Many cell-surface proteins are anchored to the membrane by glycosylphosphatidylinositol (GPI), and it has remained unclear how these GPI-anchored proteins (GPI-APs) are internalized by cells. But now, in Developmental Cell, Mayor and colleagues describe a new endocytic pathway that delivers these proteins to recycling endosomes (REs).

Whether recycling GPI-APs are delivered to the Golgi or the RE has been a point of debate, so the authors monitored the endocytic destinations of various GPI-APs — the folate receptor, decay-accelerating factor and GPI–green fluorescent protein (GFP) — in two cell types. They detected all endocytosed GPI-APs in the RE, but not in the Golgi, in both cases.
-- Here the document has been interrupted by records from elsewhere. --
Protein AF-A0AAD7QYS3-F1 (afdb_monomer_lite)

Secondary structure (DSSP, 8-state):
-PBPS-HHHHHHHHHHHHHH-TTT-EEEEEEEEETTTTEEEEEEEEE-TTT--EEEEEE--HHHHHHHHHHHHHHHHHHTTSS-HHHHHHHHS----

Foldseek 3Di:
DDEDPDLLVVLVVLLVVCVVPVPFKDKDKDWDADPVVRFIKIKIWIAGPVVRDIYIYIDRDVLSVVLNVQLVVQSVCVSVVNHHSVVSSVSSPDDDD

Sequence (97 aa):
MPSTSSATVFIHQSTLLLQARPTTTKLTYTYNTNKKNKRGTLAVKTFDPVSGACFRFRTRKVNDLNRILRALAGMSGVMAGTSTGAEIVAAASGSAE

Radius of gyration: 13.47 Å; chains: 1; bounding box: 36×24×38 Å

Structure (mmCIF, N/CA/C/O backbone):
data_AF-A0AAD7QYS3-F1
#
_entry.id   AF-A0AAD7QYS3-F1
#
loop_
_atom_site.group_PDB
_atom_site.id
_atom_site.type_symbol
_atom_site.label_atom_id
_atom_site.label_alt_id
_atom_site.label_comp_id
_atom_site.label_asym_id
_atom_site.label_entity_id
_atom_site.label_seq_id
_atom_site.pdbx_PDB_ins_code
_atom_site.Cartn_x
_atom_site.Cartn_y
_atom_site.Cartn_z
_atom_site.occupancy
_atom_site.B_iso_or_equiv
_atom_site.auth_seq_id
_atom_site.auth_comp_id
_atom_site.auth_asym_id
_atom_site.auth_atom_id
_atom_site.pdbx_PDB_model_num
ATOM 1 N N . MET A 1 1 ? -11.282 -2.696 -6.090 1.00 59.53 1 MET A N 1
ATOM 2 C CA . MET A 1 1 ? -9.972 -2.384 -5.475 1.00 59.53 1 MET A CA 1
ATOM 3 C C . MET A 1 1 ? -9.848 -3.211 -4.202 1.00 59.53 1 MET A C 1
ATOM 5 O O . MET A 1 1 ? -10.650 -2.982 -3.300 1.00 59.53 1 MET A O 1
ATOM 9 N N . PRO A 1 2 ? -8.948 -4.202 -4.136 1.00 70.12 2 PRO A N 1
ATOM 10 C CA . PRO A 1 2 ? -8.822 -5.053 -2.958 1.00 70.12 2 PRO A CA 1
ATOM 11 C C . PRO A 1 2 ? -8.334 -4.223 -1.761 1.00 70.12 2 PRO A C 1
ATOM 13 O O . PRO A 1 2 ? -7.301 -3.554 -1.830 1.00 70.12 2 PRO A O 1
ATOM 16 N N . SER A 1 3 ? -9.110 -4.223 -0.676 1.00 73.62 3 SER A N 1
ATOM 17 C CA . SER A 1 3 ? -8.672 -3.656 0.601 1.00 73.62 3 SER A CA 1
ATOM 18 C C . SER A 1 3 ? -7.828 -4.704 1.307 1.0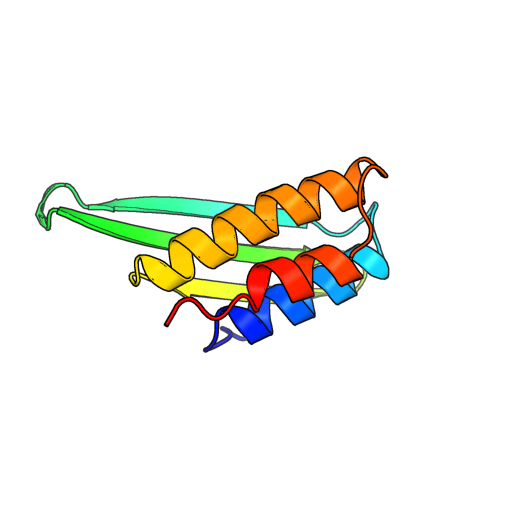0 73.62 3 SER A C 1
ATOM 20 O O . SER A 1 3 ? -8.306 -5.808 1.554 1.00 73.62 3 SER A O 1
ATOM 22 N N . THR A 1 4 ? -6.587 -4.377 1.647 1.00 76.44 4 THR A N 1
ATOM 23 C CA . THR A 1 4 ? -5.760 -5.276 2.451 1.00 76.44 4 THR A CA 1
ATOM 24 C C . THR A 1 4 ? -6.236 -5.230 3.903 1.00 76.44 4 THR A C 1
ATOM 26 O O . THR A 1 4 ? -6.611 -4.172 4.414 1.00 76.44 4 THR A O 1
ATOM 29 N N . SER A 1 5 ? -6.271 -6.386 4.572 1.00 77.69 5 SER A N 1
ATOM 30 C CA . SER A 1 5 ? -6.739 -6.481 5.965 1.00 77.69 5 SER A CA 1
ATOM 31 C C . SER A 1 5 ? -5.628 -6.237 6.995 1.00 77.69 5 SER A C 1
ATOM 33 O O . SER A 1 5 ? -5.927 -6.019 8.167 1.00 77.69 5 SER A O 1
ATOM 35 N N . SER A 1 6 ? -4.357 -6.272 6.583 1.00 88.75 6 SER A N 1
ATOM 36 C CA . SER A 1 6 ? -3.191 -6.164 7.469 1.00 88.75 6 SER A CA 1
ATOM 37 C C . SER A 1 6 ? -2.222 -5.083 6.993 1.00 88.75 6 SER A C 1
ATOM 39 O O . SER A 1 6 ? -1.945 -4.969 5.795 1.00 88.75 6 SER A O 1
ATOM 41 N N . ALA A 1 7 ? -1.682 -4.320 7.949 1.00 88.25 7 ALA A N 1
ATOM 42 C CA . ALA A 1 7 ? -0.683 -3.287 7.695 1.00 88.25 7 ALA A CA 1
ATOM 43 C C . ALA A 1 7 ? 0.617 -3.882 7.131 1.00 88.25 7 ALA A C 1
ATOM 45 O O . ALA A 1 7 ? 1.188 -3.327 6.199 1.00 88.25 7 ALA A O 1
ATOM 46 N N . THR A 1 8 ? 1.052 -5.044 7.627 1.00 88.62 8 THR A N 1
ATOM 47 C CA . THR A 1 8 ? 2.277 -5.715 7.157 1.00 88.62 8 THR A CA 1
ATOM 48 C C . THR A 1 8 ? 2.154 -6.157 5.703 1.00 88.62 8 THR A C 1
ATOM 50 O O . THR A 1 8 ? 3.068 -5.933 4.915 1.00 88.62 8 THR A O 1
ATOM 53 N N . VAL A 1 9 ? 1.001 -6.722 5.325 1.00 90.31 9 VAL A N 1
ATOM 54 C CA . VAL A 1 9 ? 0.737 -7.133 3.936 1.00 90.31 9 VAL A CA 1
ATOM 55 C C . VAL A 1 9 ? 0.751 -5.919 3.014 1.00 90.31 9 VAL A C 1
ATOM 57 O O . VAL A 1 9 ? 1.360 -5.972 1.950 1.00 90.31 9 VAL A O 1
ATOM 60 N N . PHE A 1 10 ? 0.133 -4.814 3.445 1.00 91.00 10 PHE A N 1
ATOM 61 C CA . PHE A 1 10 ? 0.163 -3.563 2.694 1.00 91.00 10 PHE A CA 1
ATOM 62 C C . PHE A 1 10 ? 1.595 -3.069 2.474 1.00 91.00 10 PHE A C 1
ATOM 64 O O . PHE A 1 10 ? 1.954 -2.795 1.336 1.00 91.00 10 PHE A O 1
ATOM 71 N N . ILE A 1 11 ? 2.405 -3.005 3.536 1.00 91.31 11 ILE A N 1
ATOM 72 C CA . ILE A 1 11 ? 3.786 -2.511 3.470 1.00 91.31 11 ILE A CA 1
ATOM 73 C C . ILE A 1 11 ? 4.640 -3.404 2.567 1.00 91.31 11 ILE A C 1
ATOM 75 O O . ILE A 1 11 ? 5.359 -2.904 1.711 1.00 91.31 11 ILE A O 1
ATOM 79 N N . HIS A 1 12 ? 4.527 -4.724 2.703 1.00 90.12 12 HIS A N 1
ATOM 80 C CA . HIS A 1 12 ? 5.264 -5.665 1.864 1.00 90.12 12 HIS A CA 1
ATOM 81 C C . HIS A 1 12 ? 4.900 -5.511 0.379 1.00 90.12 12 HIS A C 1
ATOM 83 O O . HIS A 1 12 ? 5.776 -5.353 -0.469 1.00 90.12 12 HIS A O 1
ATOM 89 N N . GLN A 1 13 ? 3.601 -5.490 0.061 1.00 90.31 13 GLN A N 1
ATOM 90 C CA . GLN A 1 13 ? 3.122 -5.327 -1.314 1.00 90.31 13 GLN A CA 1
ATOM 91 C C . GLN A 1 13 ? 3.488 -3.961 -1.900 1.00 90.31 13 GLN A C 1
ATOM 93 O O . GLN A 1 13 ? 3.868 -3.885 -3.068 1.00 90.31 13 GLN A O 1
ATOM 98 N N . SER A 1 14 ? 3.401 -2.884 -1.110 1.00 90.94 14 SER A N 1
ATOM 99 C CA . SER A 1 14 ? 3.811 -1.558 -1.567 1.00 90.94 14 SER A CA 1
ATOM 100 C C . SER A 1 14 ? 5.304 -1.510 -1.842 1.00 90.94 14 SER A C 1
ATOM 102 O O . SER A 1 14 ? 5.692 -1.017 -2.892 1.00 90.94 14 SER A O 1
ATOM 104 N N . THR A 1 15 ? 6.135 -2.073 -0.965 1.00 89.94 15 THR A N 1
ATOM 105 C CA . THR A 1 15 ? 7.586 -2.096 -1.162 1.00 89.94 15 THR A CA 1
ATOM 106 C C . THR A 1 15 ? 7.980 -2.867 -2.416 1.00 89.94 15 THR A C 1
ATOM 108 O O . THR A 1 15 ? 8.759 -2.346 -3.209 1.00 89.94 15 THR A O 1
ATOM 111 N N . LEU A 1 16 ? 7.407 -4.054 -2.6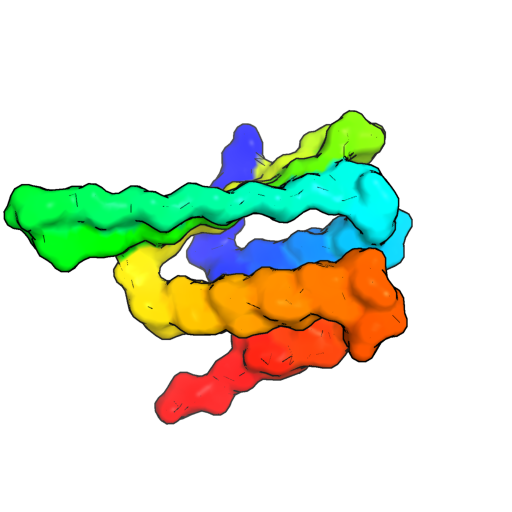49 1.00 90.12 16 LEU A N 1
ATOM 112 C CA . LEU A 1 16 ? 7.678 -4.825 -3.868 1.00 90.12 16 LEU A CA 1
ATOM 113 C C . LEU A 1 16 ? 7.322 -4.040 -5.135 1.00 90.12 16 LEU A C 1
ATOM 115 O O . LEU A 1 16 ? 8.056 -4.076 -6.121 1.00 90.12 16 LEU A O 1
ATOM 119 N N . LEU A 1 17 ? 6.213 -3.298 -5.104 1.00 89.38 17 LEU A N 1
ATOM 120 C CA . LEU A 1 17 ? 5.790 -2.487 -6.242 1.00 89.38 17 LEU A CA 1
ATOM 121 C C . LEU A 1 17 ? 6.748 -1.311 -6.494 1.00 89.38 17 LEU A C 1
ATOM 123 O O . LEU A 1 17 ? 7.123 -1.067 -7.639 1.00 89.38 17 LEU A O 1
ATOM 127 N N . LEU A 1 18 ? 7.197 -0.632 -5.433 1.00 88.88 18 LEU A N 1
ATOM 128 C CA . LEU A 1 18 ? 8.170 0.464 -5.522 1.00 88.88 18 LEU A CA 1
ATOM 129 C C . LEU A 1 18 ? 9.533 -0.022 -6.027 1.00 88.88 18 LEU A C 1
ATOM 131 O O . LEU A 1 18 ? 10.151 0.661 -6.836 1.00 88.88 18 LEU A O 1
ATOM 135 N N . GLN A 1 19 ? 9.985 -1.200 -5.584 1.00 87.50 19 GLN A N 1
ATOM 136 C CA . GLN A 1 19 ? 11.227 -1.815 -6.061 1.00 87.50 19 GLN A CA 1
ATOM 137 C C . GLN A 1 19 ? 11.147 -2.177 -7.545 1.00 87.50 19 GLN A C 1
ATOM 139 O O . GLN A 1 19 ? 12.102 -1.955 -8.283 1.00 87.50 19 GLN A O 1
ATOM 144 N N . ALA A 1 20 ? 10.009 -2.712 -7.994 1.00 89.00 20 ALA A N 1
ATOM 145 C CA . ALA A 1 20 ? 9.822 -3.076 -9.392 1.00 89.00 20 ALA A CA 1
ATOM 146 C C . ALA A 1 20 ? 9.727 -1.847 -10.311 1.00 89.00 20 ALA A C 1
ATOM 148 O O . ALA A 1 20 ? 10.189 -1.893 -11.450 1.00 89.00 20 ALA A O 1
ATOM 149 N N . ARG A 1 21 ? 9.080 -0.766 -9.852 1.00 87.19 21 ARG A N 1
ATOM 150 C CA . ARG A 1 21 ? 8.804 0.436 -10.655 1.00 87.19 21 ARG A CA 1
ATOM 151 C C . ARG A 1 21 ? 8.900 1.708 -9.808 1.00 87.19 21 ARG A C 1
ATOM 153 O O . ARG A 1 21 ? 7.860 2.247 -9.407 1.00 87.19 21 ARG A O 1
ATOM 160 N N . PRO A 1 22 ? 10.114 2.233 -9.572 1.00 86.25 22 PRO A N 1
ATOM 161 C CA . PRO A 1 22 ? 10.296 3.410 -8.730 1.00 86.25 22 PRO A CA 1
ATOM 162 C C . PRO A 1 22 ? 9.670 4.669 -9.352 1.00 86.25 22 PRO A C 1
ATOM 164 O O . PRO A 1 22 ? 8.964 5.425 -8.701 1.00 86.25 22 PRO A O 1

Although internalized GPI-APs colocalize with transferrin — an endocytosed marker of the RE — a fraction of these GPI-APs consistently remains segregated from transferrin and the Golgi. To find out what this means, Mayor and co-workers compared the early steps in GPI-AP endocytosis with markers of the clathrin-mediated endocytosis pathway, and found that immediately after internalization, a large fraction of GPI-APs is present in compartments that are distinct from transferrin-receptor-containing endosomes. The authors named these tubular–vesicular compartments 'GPI-AP-enriched early endosomal compartments' (GEECs).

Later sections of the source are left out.